Shrooms. Eat the right ones and you might end up with super cool hallucinations. Eat the wrong ones and you’ll be bordering on death. You win some, you lose some, right? Pro tip: DON’T EAT THE ALL WHITE ONES. Those are NOT magic.
Anyway, some activists in Denver are looking to win a different kind of mushroom battle. These toadstool fanatics are from the group Decriminalize Denver, and they have launched an initiative to stop penalizing adults for partaking in magic mushrooms…the kind where the psilocybin takes you on one hell of a psychedelic experience. Not that we’d know anything about that.

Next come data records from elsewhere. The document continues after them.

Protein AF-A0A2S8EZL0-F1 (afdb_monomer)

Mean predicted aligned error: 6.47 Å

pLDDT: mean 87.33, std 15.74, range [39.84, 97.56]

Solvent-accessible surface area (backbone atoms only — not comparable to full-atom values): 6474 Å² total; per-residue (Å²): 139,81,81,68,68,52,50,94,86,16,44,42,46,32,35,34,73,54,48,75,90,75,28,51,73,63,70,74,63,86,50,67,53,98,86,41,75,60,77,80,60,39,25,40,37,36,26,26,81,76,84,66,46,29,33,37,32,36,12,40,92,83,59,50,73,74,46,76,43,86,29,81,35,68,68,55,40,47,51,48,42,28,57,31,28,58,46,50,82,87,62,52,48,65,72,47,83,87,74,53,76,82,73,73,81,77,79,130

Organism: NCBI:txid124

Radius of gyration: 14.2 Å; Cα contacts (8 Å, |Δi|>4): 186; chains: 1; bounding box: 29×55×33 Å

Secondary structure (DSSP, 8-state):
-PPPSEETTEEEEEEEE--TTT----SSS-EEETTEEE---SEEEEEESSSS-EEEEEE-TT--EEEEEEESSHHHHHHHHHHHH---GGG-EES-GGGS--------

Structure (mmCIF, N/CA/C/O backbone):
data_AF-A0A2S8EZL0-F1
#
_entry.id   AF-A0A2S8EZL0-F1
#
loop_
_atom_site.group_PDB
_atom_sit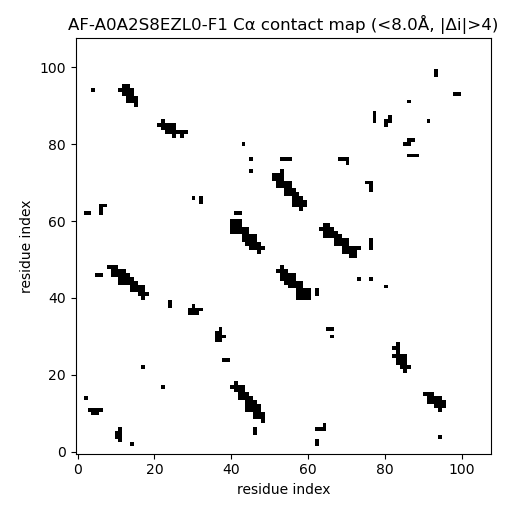e.id
_atom_site.type_symbol
_atom_site.label_atom_id
_atom_site.label_alt_id
_atom_site.label_comp_id
_atom_site.label_asym_id
_atom_site.label_entity_id
_atom_site.label_seq_id
_atom_site.pdbx_PDB_ins_code
_atom_site.Cartn_x
_atom_site.Cartn_y
_atom_site.Cartn_z
_atom_site.occupancy
_atom_site.B_iso_or_equiv
_atom_site.auth_seq_id
_atom_site.auth_comp_id
_atom_site.auth_asym_id
_atom_site.auth_atom_id
_atom_site.pdbx_PDB_model_num
ATOM 1 N N . MET A 1 1 ? -14.739 -1.112 -11.313 1.00 55.91 1 MET A N 1
ATOM 2 C CA . MET A 1 1 ? -14.393 -2.048 -10.222 1.00 55.91 1 MET A CA 1
ATOM 3 C C . MET A 1 1 ? -14.225 -1.267 -8.935 1.00 55.91 1 MET A C 1
ATOM 5 O O . MET A 1 1 ? -13.373 -0.378 -8.888 1.00 55.91 1 MET A O 1
ATOM 9 N N . GLN A 1 2 ? -15.096 -1.547 -7.971 1.00 75.38 2 GLN A N 1
ATOM 10 C CA . GLN A 1 2 ? -15.109 -0.970 -6.629 1.00 75.38 2 GLN A CA 1
ATOM 11 C C . GLN A 1 2 ? -14.187 -1.808 -5.739 1.00 75.38 2 GLN A C 1
ATOM 13 O O . GLN A 1 2 ? -14.176 -3.027 -5.878 1.00 75.38 2 GLN A O 1
ATOM 18 N N . VAL A 1 3 ? -13.378 -1.158 -4.907 1.00 80.38 3 VAL A N 1
ATOM 19 C CA . VAL A 1 3 ? -12.503 -1.850 -3.948 1.00 80.38 3 VAL A CA 1
ATOM 20 C C . VAL A 1 3 ? -13.370 -2.357 -2.797 1.00 80.38 3 VAL A C 1
ATOM 22 O O . VAL A 1 3 ? -14.259 -1.608 -2.371 1.00 80.38 3 VAL A O 1
ATOM 25 N N . PRO A 1 4 ? -13.189 -3.605 -2.335 1.00 86.88 4 PRO A N 1
ATOM 26 C CA . PRO A 1 4 ? -13.959 -4.117 -1.213 1.00 86.88 4 PRO A CA 1
ATOM 27 C C . PRO A 1 4 ? -13.587 -3.376 0.079 1.00 86.88 4 PRO A C 1
ATOM 29 O O . PRO A 1 4 ? -12.472 -2.885 0.233 1.00 86.88 4 PRO A O 1
ATOM 32 N N . ALA A 1 5 ? -14.544 -3.271 1.004 1.00 90.38 5 ALA A N 1
ATOM 33 C CA . ALA A 1 5 ? -14.301 -2.667 2.317 1.00 90.38 5 ALA A CA 1
ATOM 34 C C . ALA A 1 5 ? -13.418 -3.554 3.210 1.00 90.38 5 ALA A C 1
ATOM 36 O O . ALA A 1 5 ? -12.811 -3.053 4.151 1.00 90.38 5 ALA A O 1
ATOM 37 N N . GLN A 1 6 ? -13.350 -4.850 2.895 1.00 93.31 6 GLN A N 1
ATOM 38 C CA . GLN A 1 6 ? -12.545 -5.840 3.593 1.00 93.31 6 GLN A CA 1
ATOM 39 C C . GLN A 1 6 ? -11.796 -6.722 2.594 1.00 93.31 6 GLN A C 1
ATOM 41 O O . GLN A 1 6 ? -12.339 -7.053 1.538 1.00 93.31 6 GLN A O 1
ATOM 46 N N . ILE A 1 7 ? -10.569 -7.100 2.936 1.00 93.94 7 ILE A N 1
ATOM 47 C CA . ILE A 1 7 ? -9.744 -8.064 2.199 1.00 93.94 7 ILE A CA 1
ATOM 48 C C . ILE A 1 7 ? -9.220 -9.058 3.230 1.00 93.94 7 ILE A C 1
ATOM 50 O O . ILE A 1 7 ? -8.670 -8.632 4.240 1.00 93.94 7 ILE A O 1
ATOM 54 N N . ASP A 1 8 ? -9.438 -10.353 2.997 1.00 92.06 8 ASP A N 1
ATOM 55 C CA . ASP A 1 8 ? -9.086 -11.433 3.931 1.00 92.06 8 ASP A CA 1
ATOM 56 C C . ASP A 1 8 ? -9.587 -11.196 5.369 1.00 92.06 8 ASP A C 1
ATOM 58 O O . ASP A 1 8 ? -8.860 -11.409 6.326 1.00 92.06 8 ASP A O 1
ATOM 62 N N . ASP A 1 9 ? -10.828 -10.722 5.534 1.00 93.44 9 ASP A N 1
ATOM 63 C CA . ASP A 1 9 ? -11.429 -10.326 6.825 1.00 93.44 9 ASP A CA 1
ATOM 64 C C . ASP A 1 9 ? -10.752 -9.126 7.536 1.00 93.44 9 ASP A C 1
ATOM 66 O O . ASP A 1 9 ? -11.157 -8.763 8.642 1.00 93.44 9 ASP A O 1
ATOM 70 N N . ALA A 1 10 ? -9.778 -8.458 6.905 1.00 94.31 10 ALA A N 1
ATOM 71 C CA . ALA A 1 10 ? -9.182 -7.214 7.393 1.00 94.31 10 ALA A CA 1
ATOM 72 C C . ALA A 1 10 ? -9.902 -5.983 6.827 1.00 94.31 10 ALA A C 1
ATOM 74 O O . ALA A 1 10 ? -10.156 -5.897 5.623 1.00 94.31 10 ALA A O 1
ATOM 75 N N . ASP A 1 11 ? -10.162 -4.985 7.669 1.00 95.19 11 ASP A N 1
ATOM 76 C CA . ASP A 1 11 ? -10.771 -3.719 7.266 1.00 95.19 11 ASP A CA 1
ATOM 77 C C . ASP A 1 11 ? -9.784 -2.869 6.459 1.00 95.19 11 ASP A C 1
ATOM 79 O O . ASP A 1 11 ? -8.689 -2.536 6.921 1.00 95.19 11 ASP A O 1
ATOM 83 N N . VAL A 1 12 ? -10.178 -2.483 5.244 1.00 95.12 12 VAL A N 1
ATOM 84 C CA . VAL A 1 12 ? -9.341 -1.679 4.347 1.00 95.12 12 VAL A CA 1
ATOM 85 C C . VAL A 1 12 ? -9.352 -0.220 4.795 1.00 95.12 12 VAL A C 1
ATOM 87 O O . VAL A 1 12 ? -10.373 0.463 4.773 1.00 95.12 12 VAL A O 1
ATOM 90 N N . VAL A 1 13 ? -8.174 0.293 5.134 1.00 94.75 13 VAL A N 1
ATOM 91 C CA . VAL A 1 13 ? -7.947 1.682 5.549 1.00 94.75 13 VAL A CA 1
ATOM 92 C C . VAL A 1 13 ? -7.723 2.586 4.340 1.00 94.75 13 VAL A C 1
ATOM 94 O O . VAL A 1 13 ? -8.302 3.674 4.229 1.00 94.75 13 VAL A O 1
ATOM 97 N N . ALA A 1 14 ? -6.868 2.140 3.423 1.00 95.44 14 ALA A N 1
ATOM 98 C CA . ALA A 1 14 ? -6.507 2.875 2.221 1.00 95.44 14 ALA A CA 1
ATOM 99 C C . ALA A 1 14 ? -6.165 1.916 1.084 1.00 95.44 14 ALA A C 1
ATOM 101 O O . ALA A 1 14 ? -5.701 0.805 1.317 1.00 95.44 14 ALA A O 1
ATOM 102 N N . PHE A 1 15 ? -6.340 2.361 -0.155 1.00 96.69 15 PHE A N 1
ATOM 103 C CA . PHE A 1 15 ? -5.977 1.568 -1.323 1.00 96.69 1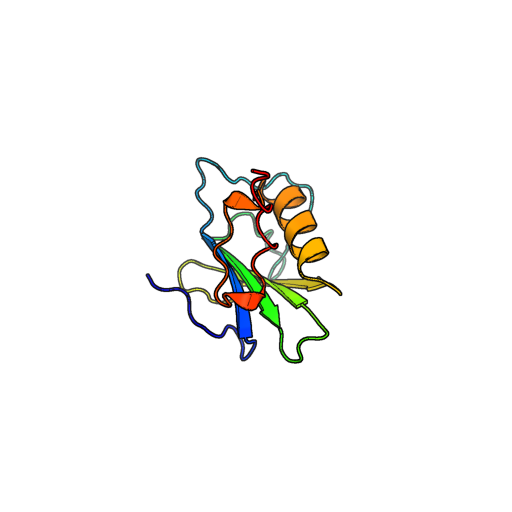5 PHE A CA 1
ATOM 104 C C . PHE A 1 15 ? -5.440 2.431 -2.463 1.00 96.69 15 PHE A C 1
ATOM 106 O O . PHE A 1 15 ? -5.689 3.638 -2.539 1.00 96.69 15 PHE A O 1
ATOM 113 N N . VAL A 1 16 ? -4.740 1.789 -3.392 1.00 96.31 16 VAL A N 1
ATOM 114 C CA . VAL A 1 16 ? -4.304 2.374 -4.659 1.00 96.31 16 VAL A CA 1
ATOM 115 C C . VAL A 1 16 ? -4.392 1.328 -5.765 1.00 96.31 16 VAL A C 1
ATOM 117 O O . VAL A 1 16 ? -4.049 0.165 -5.569 1.00 96.31 16 VAL A O 1
ATOM 120 N N . LYS A 1 17 ? -4.844 1.742 -6.950 1.00 96.00 17 LYS A N 1
ATOM 121 C CA . LYS A 1 17 ? -4.718 0.932 -8.167 1.00 96.00 17 LYS A CA 1
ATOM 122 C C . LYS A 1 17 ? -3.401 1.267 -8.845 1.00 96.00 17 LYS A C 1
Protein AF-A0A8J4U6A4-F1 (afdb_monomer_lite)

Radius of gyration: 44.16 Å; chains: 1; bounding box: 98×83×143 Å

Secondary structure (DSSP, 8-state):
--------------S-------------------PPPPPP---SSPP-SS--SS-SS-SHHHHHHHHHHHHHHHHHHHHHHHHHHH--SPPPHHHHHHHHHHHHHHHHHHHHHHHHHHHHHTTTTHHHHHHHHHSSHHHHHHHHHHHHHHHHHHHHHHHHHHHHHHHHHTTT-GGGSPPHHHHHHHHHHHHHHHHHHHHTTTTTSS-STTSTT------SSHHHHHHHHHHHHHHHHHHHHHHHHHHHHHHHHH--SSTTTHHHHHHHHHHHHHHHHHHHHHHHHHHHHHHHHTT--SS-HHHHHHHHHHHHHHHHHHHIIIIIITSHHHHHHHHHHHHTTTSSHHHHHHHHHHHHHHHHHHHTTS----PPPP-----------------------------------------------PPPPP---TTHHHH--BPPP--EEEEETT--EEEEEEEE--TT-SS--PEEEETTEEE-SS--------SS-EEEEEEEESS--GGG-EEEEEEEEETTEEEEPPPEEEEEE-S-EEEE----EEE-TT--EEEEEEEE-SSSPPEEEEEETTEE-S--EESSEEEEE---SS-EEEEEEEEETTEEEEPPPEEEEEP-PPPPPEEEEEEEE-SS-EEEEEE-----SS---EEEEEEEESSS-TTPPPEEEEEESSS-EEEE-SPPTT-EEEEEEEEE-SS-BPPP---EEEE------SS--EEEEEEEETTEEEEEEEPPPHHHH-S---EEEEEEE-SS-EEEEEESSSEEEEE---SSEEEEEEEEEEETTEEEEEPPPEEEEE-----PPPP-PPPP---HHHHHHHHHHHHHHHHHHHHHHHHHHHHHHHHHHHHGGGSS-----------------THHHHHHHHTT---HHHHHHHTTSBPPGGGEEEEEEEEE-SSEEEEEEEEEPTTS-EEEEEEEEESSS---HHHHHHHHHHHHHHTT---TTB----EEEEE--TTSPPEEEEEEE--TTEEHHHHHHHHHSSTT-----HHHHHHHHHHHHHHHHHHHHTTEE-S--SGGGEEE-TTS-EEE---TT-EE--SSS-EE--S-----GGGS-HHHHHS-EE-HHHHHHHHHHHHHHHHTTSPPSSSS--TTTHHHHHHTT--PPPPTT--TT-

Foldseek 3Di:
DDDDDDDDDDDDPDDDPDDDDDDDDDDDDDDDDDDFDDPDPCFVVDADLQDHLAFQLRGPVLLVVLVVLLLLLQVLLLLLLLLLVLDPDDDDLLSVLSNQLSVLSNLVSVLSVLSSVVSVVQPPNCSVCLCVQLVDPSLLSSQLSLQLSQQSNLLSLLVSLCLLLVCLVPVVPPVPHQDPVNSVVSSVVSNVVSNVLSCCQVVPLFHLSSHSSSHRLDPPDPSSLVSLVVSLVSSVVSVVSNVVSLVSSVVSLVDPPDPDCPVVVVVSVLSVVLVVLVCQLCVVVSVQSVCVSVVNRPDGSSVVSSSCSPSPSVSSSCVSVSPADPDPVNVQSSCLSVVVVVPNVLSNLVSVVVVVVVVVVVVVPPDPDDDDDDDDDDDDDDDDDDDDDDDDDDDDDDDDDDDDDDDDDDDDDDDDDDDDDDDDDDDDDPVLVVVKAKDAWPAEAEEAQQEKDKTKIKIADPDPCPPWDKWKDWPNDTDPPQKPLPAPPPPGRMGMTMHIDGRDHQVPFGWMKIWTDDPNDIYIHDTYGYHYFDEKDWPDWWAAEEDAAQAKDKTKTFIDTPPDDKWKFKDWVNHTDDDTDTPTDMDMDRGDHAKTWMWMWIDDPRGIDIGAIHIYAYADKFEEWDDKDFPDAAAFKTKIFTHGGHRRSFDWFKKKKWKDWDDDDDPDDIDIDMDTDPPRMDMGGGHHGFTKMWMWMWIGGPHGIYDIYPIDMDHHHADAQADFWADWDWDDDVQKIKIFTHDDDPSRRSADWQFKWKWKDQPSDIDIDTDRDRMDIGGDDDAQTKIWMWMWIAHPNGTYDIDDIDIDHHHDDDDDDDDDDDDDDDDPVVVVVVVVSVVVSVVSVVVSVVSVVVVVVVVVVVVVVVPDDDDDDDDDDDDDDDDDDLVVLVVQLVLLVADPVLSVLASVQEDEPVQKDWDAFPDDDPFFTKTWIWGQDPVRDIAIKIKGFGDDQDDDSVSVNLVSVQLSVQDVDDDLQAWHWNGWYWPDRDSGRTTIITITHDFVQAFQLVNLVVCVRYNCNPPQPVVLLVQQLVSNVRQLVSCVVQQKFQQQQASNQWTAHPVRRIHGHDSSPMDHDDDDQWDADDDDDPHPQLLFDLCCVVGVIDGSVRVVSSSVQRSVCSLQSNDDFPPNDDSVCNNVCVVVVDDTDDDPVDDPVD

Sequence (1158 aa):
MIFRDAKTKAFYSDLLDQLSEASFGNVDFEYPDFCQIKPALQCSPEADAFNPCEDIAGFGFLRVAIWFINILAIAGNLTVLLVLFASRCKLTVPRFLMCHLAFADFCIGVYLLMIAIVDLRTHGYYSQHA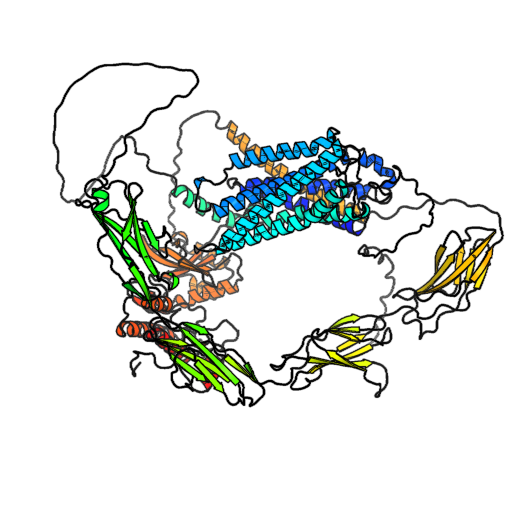IEWQTGVGCNIAGFLSVFGGELSIYTLSTITIERWYTITHAMQLERRLTLPQAAAIMAAGWLLCLGMALLPIVGISSYSKVSMCLPMDIETPLAQAYVILLLLFNVGAFLVICGCYVRIYVVVRHPEVPGRAADAKIAKRMAVLIFTDFLCMAPISFFAISAAFKVPLITVTNSKILLVLFYPINSCANPFLYAIFTKAFRKDTCTLLSSMGCCQSKANMYRMKTYCSENTAKMTSSSVSKPPHTAMWLSNYPHQKCQLQDLILSLTVGLYVARQRDGTPSWGLEPTAVPGRVPSVHLSQEEIQRLRFKPTVGTIRCSEGSDITFNCSINLGDKGQELSILWFKDEREISVGTQTTMYAHETGVLLSIMSIRSIRRADSGPYQCRLSVSNKVIESNPIFVEVAGLPTFTKQPSDVNVTKNSSFTLTCEAVGPPNPVTIVWLLKGQRISQPSPSPSNITIQGVDSPTQYSCEAHNDKGVTVSREAHVNIKEIPAKVSKITVVKREANKLIISWIPGHDGFSTLTVCYITVRELGRELGSPTKVDSVLVPPFSFEITDLKAMTWYNMSVSCANEIGKSLPSSWVQSNTTEGVPSVAPQNVTVRVNGSMLLVRWEAPPPDKINGILQGYDVLVDVGKSVNKIRSISTEAAVAMQEFNTTYTVQVMACTQAGCGVKSSRHWFFVPEIDMPFPSLSPATHGSDFVYIVLGVTCAICLVLLLMFLAVCLRNRIFETRLGMLLGTGGKLTPIVEYKAQRSYNRSAIEITLTNLGVREELQTKLQDVMILRNLLTIGKVLGEGEFGSVMEGHLKWPDGTKENVAVKTMKLDNFSQREIEEFLNEAACMKDFNHPNVIRLLGVCLDVGPGVFPRPMVILPFMRYGDLHSFLLRSRFGESASYLPTQTLLRFMIDIASGMEYLSSRNFLHRDLAARNCMLRDDMTVCVADFGLSKKIYSGDYYRQGRIAKMPVKWIAVESLADRVFTVKSDVWAFGVTMWEIATRGMNPYPGVQNHEIYDYLLEGHRLKQPNECLDEL

Structure (mmCIF, N/CA/C/O backbone):
data_AF-A0A8J4U6A4-F1
#
_entry.id   AF-A0A8J4U6A4-F1
#
loop_
_atom_site.group_PDB
_atom_site.id
_atom_site.type_symbol
_atom_site.label_atom_id
_atom_site.label_alt_id
_atom_site.label_comp_id
_atom_site.label_asym_id
_atom_site.label_entity_id
_atom_site.label_seq_id
_atom_site.pdbx_PDB_ins_code
_atom_site.Cartn_x
_atom_site.Cartn_y
_atom_site.Cartn_z
_atom_site.occupancy
_atom_site.B_iso_or_equiv
_atom_site.auth_seq_id
_atom_site.auth_comp_id
_atom_site.auth_asym_id
_atom_site.auth_atom_id
_atom_site.pdbx_PDB_model_num
ATOM 1 N N . MET A 1 1 ? -24.331 31.806 -55.887 1.00 28.28 1 MET A N 1
ATOM 2 C CA . MET A 1 1 ? -23.700 32.267 -57.146 1.00 28.28 1 MET A CA 1
ATOM 3 C C . MET A 1 1 ? -22.257 31.772 -57.149 1.00 28.28 1 MET A C 1
ATOM 5 O O . MET A 1 1 ? -21.668 31.840 -56.086 1.00 28.28 1 MET A O 1
ATOM 9 N N . ILE A 1 2 ? -21.727 31.334 -58.303 1.00 28.98 2 ILE A N 1
ATOM 10 C CA . ILE A 1 2 ? -20.286 31.361 -58.671 1.00 28.98 2 ILE A CA 1
ATOM 11 C C . ILE A 1 2 ? -19.305 30.525 -57.796 1.00 28.98 2 ILE A C 1
ATOM 13 O O . ILE A 1 2 ? -18.934 30.969 -56.723 1.00 28.98 2 ILE A O 1
ATOM 17 N N . PHE A 1 3 ? -18.839 29.384 -58.355 1.00 28.80 3 PHE A N 1
ATOM 18 C CA . PHE A 1 3 ? -17.606 28.582 -58.081 1.00 28.80 3 PHE A CA 1
ATOM 19 C C . PHE A 1 3 ? -17.308 28.124 -56.623 1.00 28.80 3 PHE A C 1
ATOM 21 O O . PHE A 1 3 ? -17.522 28.858 -55.673 1.00 28.80 3 PHE A O 1
ATOM 28 N N . ARG A 1 4 ? -16.892 26.889 -56.286 1.00 31.48 4 ARG A N 1
ATOM 29 C CA . ARG A 1 4 ? -16.198 25.738 -56.926 1.00 31.48 4 ARG A CA 1
ATOM 30 C C . ARG A 1 4 ? -14.654 25.797 -56.900 1.00 31.48 4 ARG A C 1
ATOM 32 O O . ARG A 1 4 ? -14.062 26.723 -57.432 1.00 31.48 4 ARG A O 1
ATOM 39 N N . ASP A 1 5 ? -14.084 24.715 -56.355 1.00 30.56 5 ASP A N 1
ATOM 40 C CA . ASP A 1 5 ? -12.664 24.345 -56.190 1.00 30.56 5 ASP A CA 1
ATOM 41 C C . ASP A 1 5 ? -11.776 25.154 -55.224 1.00 30.56 5 ASP A C 1
ATOM 43 O O . ASP A 1 5 ? -11.770 26.378 -55.188 1.00 30.56 5 ASP A O 1
ATOM 47 N N . ALA A 1 6 ? -10.979 24.404 -54.451 1.00 27.44 6 ALA A N 1
ATOM 48 C CA . ALA A 1 6 ? -9.939 24.895 -53.544 1.00 27.44 6 ALA A CA 1
ATOM 49 C C . ALA A 1 6 ? -8.814 23.845 -53.408 1.00 27.44 6 ALA A C 1
ATOM 51 O O . ALA A 1 6 ? -8.594 23.259 -52.347 1.00 27.44 6 ALA A O 1
ATOM 52 N N . LYS A 1 7 ? -8.115 23.565 -54.515 1.00 28.80 7 LYS A N 1
ATOM 53 C CA . LYS A 1 7 ? -6.852 22.808 -54.499 1.00 28.80 7 LYS A CA 1
ATOM 54 C C . LYS A 1 7 ? -5.661 23.721 -54.181 1.00 28.80 7 LYS A C 1
ATOM 56 O O . LYS A 1 7 ? -5.715 24.928 -54.389 1.00 28.80 7 LYS A O 1
ATOM 61 N N . THR A 1 8 ? -4.563 23.067 -53.795 1.00 28.11 8 THR A N 1
ATOM 62 C CA . THR A 1 8 ? -3.183 23.585 -53.734 1.00 28.11 8 THR A CA 1
ATOM 63 C C . THR A 1 8 ? -2.750 24.214 -52.409 1.00 28.11 8 THR A C 1
ATOM 65 O O . THR A 1 8 ? -2.716 25.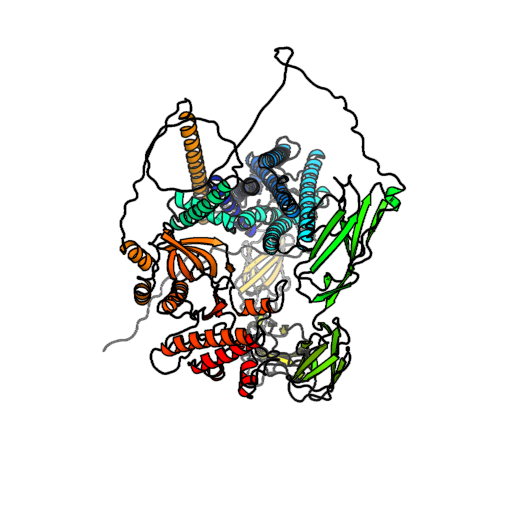429 -52.235 1.00 28.11 8 THR A O 1
ATOM 68 N N . LYS A 1 9 ? -2.214 23.358 -51.531 1.00 26.17 9 LYS A N 1
ATOM 69 C CA . LYS A 1 9 ? -1.008 23.701 -50.768 1.00 26.17 9 LYS A CA 1
ATOM 70 C C . LYS A 1 9 ? -0.096 22.476 -50.673 1.00 26.17 9 LYS A C 1
ATOM 72 O O . LYS A 1 9 ? -0.219 21.661 -49.770 1.00 26.17 9 LYS A O 1
ATOM 77 N N . ALA A 1 10 ? 0.775 22.334 -51.667 1.00 29.44 10 ALA A N 1
ATOM 78 C CA . ALA A 1 10 ? 1.781 21.283 -51.735 1.00 29.44 10 ALA A CA 1
ATOM 79 C C . ALA A 1 10 ? 3.068 21.875 -52.314 1.00 29.44 10 ALA A C 1
ATOM 81 O O . ALA A 1 10 ? 3.114 22.168 -53.505 1.00 29.44 10 ALA A O 1
ATOM 82 N N . PHE A 1 11 ? 4.081 22.063 -51.467 1.00 26.33 11 PHE A N 1
ATOM 83 C CA . PHE A 1 11 ? 5.490 22.061 -51.859 1.00 26.33 11 PHE A CA 1
ATOM 84 C C . PHE A 1 11 ? 6.362 21.890 -50.603 1.00 26.33 11 PHE A C 1
ATOM 86 O O . PHE A 1 11 ? 6.181 22.618 -49.632 1.00 26.33 11 PHE A O 1
ATOM 93 N N . TYR A 1 12 ? 7.275 20.918 -50.654 1.00 24.86 12 TYR A N 1
ATOM 94 C CA . TYR A 1 12 ? 8.439 20.737 -49.777 1.00 24.86 12 TYR A CA 1
ATOM 95 C C . TYR A 1 12 ? 8.208 20.674 -48.256 1.00 24.86 12 TYR A C 1
ATOM 97 O O . TYR A 1 12 ? 8.524 21.588 -47.498 1.00 24.86 12 TYR A O 1
ATOM 105 N N . SER A 1 13 ? 7.795 19.487 -47.808 1.00 26.41 13 SER A N 1
ATOM 106 C CA . SER A 1 13 ? 8.421 18.850 -46.646 1.00 26.41 13 SER A CA 1
ATOM 107 C C . SER A 1 13 ? 9.714 18.163 -47.107 1.00 26.41 13 SER A C 1
ATOM 109 O O . SER A 1 13 ? 9.628 17.102 -47.724 1.00 26.41 13 SER A O 1
ATOM 111 N N . ASP A 1 14 ? 10.884 18.759 -46.863 1.00 31.77 14 ASP A N 1
ATOM 112 C CA . ASP A 1 14 ? 12.170 18.115 -47.185 1.00 31.77 14 ASP A CA 1
ATOM 113 C C . ASP A 1 14 ? 13.338 18.708 -46.368 1.00 31.77 14 ASP A C 1
ATOM 115 O O . ASP A 1 14 ? 14.058 19.580 -46.850 1.00 31.77 14 ASP A O 1
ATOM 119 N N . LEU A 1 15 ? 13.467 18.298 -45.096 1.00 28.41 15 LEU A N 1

The petition is asking for the city of Denver to decriminalize – not legalize; there’s a difference – the use and possession of psilocybin mushrooms by adults 21 and older. The move would not make magic mushrooms legal, per se, but it would make magic mushroom busts a low priority for cops. (Side note: these kids from Maryland sure could have used a decrim movement prior to their dorm room door being kicked in for the crime of cooking morels, a fancy non-psychoactive type of mushroom one forages for.) It would also prevent the city from using precious resources to impose penalties for shroom lovers.
And, this decrim mushroom movement may become more than a pipe…er, mushroom cap dream, because Decriminalize Denver has gotten quite a few people on board for this trippy ride. The city only requires 4,726 verified signatures from registered voters to land an initiative on the May ballot, and according to the Denver Post, the group has collected more than 8,000 freaking ballot petition signatures. That’s nearly double the requirement. Shroom lovers, unite!
The group turned in the ballot petitions Monday, according to the Post, which will give the Denver Elections Division about month to verify the authenticity of the 8,000 signatures.
If the initiative is successful, the move would make Denver the first U.S. city to decriminalize magic mushrooms, which would be cool as a cucumber. Just let the people trip balls in peace already, will ya?